Problem
All lines from the one that contains "ATOM 57 C C" through the final line of the entries must be repeated exactly. No other lines belong in the output.

Dataset entries
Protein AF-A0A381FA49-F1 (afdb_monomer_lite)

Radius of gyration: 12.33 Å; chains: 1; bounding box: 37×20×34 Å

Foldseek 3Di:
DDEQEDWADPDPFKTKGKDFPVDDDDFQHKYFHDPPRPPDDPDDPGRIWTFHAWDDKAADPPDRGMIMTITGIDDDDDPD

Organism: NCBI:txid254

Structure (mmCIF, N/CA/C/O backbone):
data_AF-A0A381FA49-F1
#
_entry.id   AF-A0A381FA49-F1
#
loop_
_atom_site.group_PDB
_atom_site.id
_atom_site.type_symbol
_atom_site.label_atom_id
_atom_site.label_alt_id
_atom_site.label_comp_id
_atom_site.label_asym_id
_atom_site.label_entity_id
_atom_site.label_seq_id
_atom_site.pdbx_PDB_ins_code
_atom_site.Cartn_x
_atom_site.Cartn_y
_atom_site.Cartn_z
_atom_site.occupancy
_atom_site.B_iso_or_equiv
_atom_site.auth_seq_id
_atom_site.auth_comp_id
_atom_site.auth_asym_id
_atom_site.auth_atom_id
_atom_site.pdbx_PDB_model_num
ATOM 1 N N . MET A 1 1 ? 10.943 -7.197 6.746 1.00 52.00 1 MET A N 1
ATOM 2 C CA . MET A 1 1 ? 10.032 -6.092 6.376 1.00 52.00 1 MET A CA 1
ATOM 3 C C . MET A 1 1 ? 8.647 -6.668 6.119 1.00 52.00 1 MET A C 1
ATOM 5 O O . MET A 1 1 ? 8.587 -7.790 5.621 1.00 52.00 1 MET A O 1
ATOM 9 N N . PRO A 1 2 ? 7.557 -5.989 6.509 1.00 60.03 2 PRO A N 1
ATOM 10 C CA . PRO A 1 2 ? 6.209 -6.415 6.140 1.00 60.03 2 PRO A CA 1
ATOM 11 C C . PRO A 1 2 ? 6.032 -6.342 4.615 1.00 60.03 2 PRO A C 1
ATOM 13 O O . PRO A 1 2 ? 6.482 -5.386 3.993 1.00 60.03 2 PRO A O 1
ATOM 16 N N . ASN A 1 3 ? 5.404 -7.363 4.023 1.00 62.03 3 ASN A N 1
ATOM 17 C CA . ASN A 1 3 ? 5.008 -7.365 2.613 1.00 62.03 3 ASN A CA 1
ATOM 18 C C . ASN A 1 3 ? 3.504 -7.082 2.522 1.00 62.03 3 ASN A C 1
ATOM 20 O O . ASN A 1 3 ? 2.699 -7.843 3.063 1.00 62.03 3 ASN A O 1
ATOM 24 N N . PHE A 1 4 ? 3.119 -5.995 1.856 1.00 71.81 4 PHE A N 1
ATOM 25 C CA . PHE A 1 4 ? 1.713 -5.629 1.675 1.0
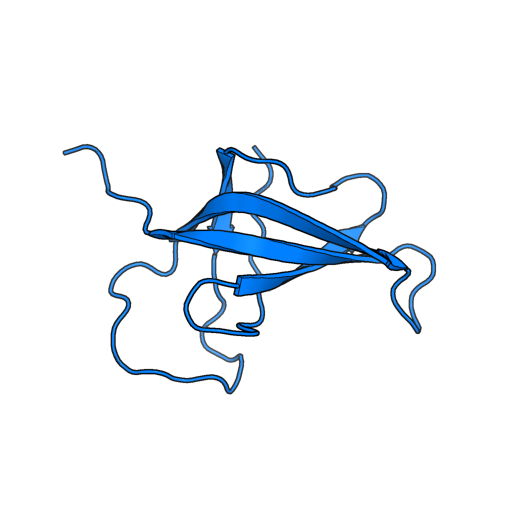0 71.81 4 PHE A CA 1
ATOM 26 C C . PHE A 1 4 ? 1.176 -6.185 0.354 1.00 71.81 4 PHE A C 1
ATOM 28 O O . PHE A 1 4 ? 1.507 -5.672 -0.705 1.00 71.81 4 PHE A O 1
ATOM 35 N N . THR A 1 5 ? 0.342 -7.229 0.390 1.00 63.19 5 THR A N 1
ATOM 36 C CA . THR A 1 5 ? -0.092 -7.962 -0.824 1.00 63.19 5 THR A CA 1
ATOM 37 C C . THR A 1 5 ? -1.388 -7.438 -1.468 1.00 63.19 5 THR A C 1
ATOM 39 O O . THR A 1 5 ? -1.704 -7.777 -2.606 1.00 63.19 5 THR A O 1
ATOM 42 N N . ALA A 1 6 ? -2.169 -6.619 -0.760 1.00 67.94 6 ALA A N 1
ATOM 43 C CA . ALA A 1 6 ? -3.479 -6.146 -1.219 1.00 67.94 6 ALA A CA 1
ATOM 44 C C . ALA A 1 6 ? -3.466 -4.639 -1.513 1.00 67.94 6 ALA A C 1
ATOM 46 O O . ALA A 1 6 ? -4.160 -3.857 -0.864 1.00 67.94 6 ALA A O 1
ATOM 47 N N . MET A 1 7 ? -2.640 -4.230 -2.476 1.00 73.56 7 MET A N 1
ATOM 48 C CA . MET A 1 7 ? -2.608 -2.846 -2.950 1.00 73.56 7 MET A CA 1
ATOM 49 C C . MET A 1 7 ? -3.617 -2.599 -4.078 1.00 73.56 7 MET A C 1
ATOM 51 O O . MET A 1 7 ? -3.737 -3.405 -5.004 1.00 73.56 7 MET A O 1
ATOM 55 N N . PHE A 1 8 ? -4.295 -1.451 -4.041 1.00 74.81 8 PHE A N 1
ATOM 56 C CA . PHE A 1 8 ? -5.221 -1.002 -5.086 1.00 74.81 8 PHE A CA 1
ATOM 57 C C . PHE A 1 8 ? -4.677 0.264 -5.743 1.00 74.81 8 PHE A C 1
ATOM 59 O O . PHE A 1 8 ? -4.476 1.270 -5.064 1.00 74.81 8 PHE A O 1
ATOM 66 N N . GLN A 1 9 ? -4.441 0.227 -7.053 1.00 74.69 9 GLN A N 1
ATOM 67 C CA . GLN A 1 9 ? -3.859 1.352 -7.779 1.00 74.69 9 GLN A CA 1
ATOM 68 C C . GLN A 1 9 ? -4.816 2.554 -7.817 1.00 74.69 9 GLN A C 1
ATOM 70 O O . GLN A 1 9 ? -5.912 2.472 -8.356 1.00 74.69 9 GLN A O 1
ATOM 75 N N . TYR A 1 10 ? -4.396 3.685 -7.262 1.00 70.31 10 TYR A N 1
ATOM 76 C CA . TYR A 1 10 ? -5.140 4.943 -7.314 1.00 70.31 10 TYR A CA 1
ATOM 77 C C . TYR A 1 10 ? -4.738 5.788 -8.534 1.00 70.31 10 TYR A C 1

Problem solution
ATOM 57 C C . PHE A 1 8 ? -4.677 0.264 -5.743 1.00 74.81 8 PHE A C 1
ATOM 59 O O . PHE A 1 8 ? -4.476 1.270 -5.064 1.00 74.81 8 PHE A O 1
ATOM 66 N N . GLN A 1 9 ? -4.441 0.227 -7.053 1.00 74.69 9 GLN A N 1
ATOM 67 C CA . GLN A 1 9 ? -3.859 1.352 -7.779 1.00 74.69 9 GLN A CA 1
ATOM 68 C C . GLN A 1 9 ? -4.816 2.554 -7.817 1.00 74.69 9 GLN A C 1
ATOM 70 O O . GLN A 1 9 ? -5.912 2.472 -8.356 1.00 74.69 9 GLN A O 1
ATOM 75 N N . TYR A 1 10 ? -4.396 3.685 -7.262 1.00 70.31 10 TYR A N 1
ATOM 76 C CA . TYR A 1 10 ? -5.140 4.943 -7.314 1.00 70.31 10 TYR A CA 1
ATOM 77 C C . TYR A 1 10 ? -4.738 5.788 -8.534 1.00 70.31 10 TYR A C 1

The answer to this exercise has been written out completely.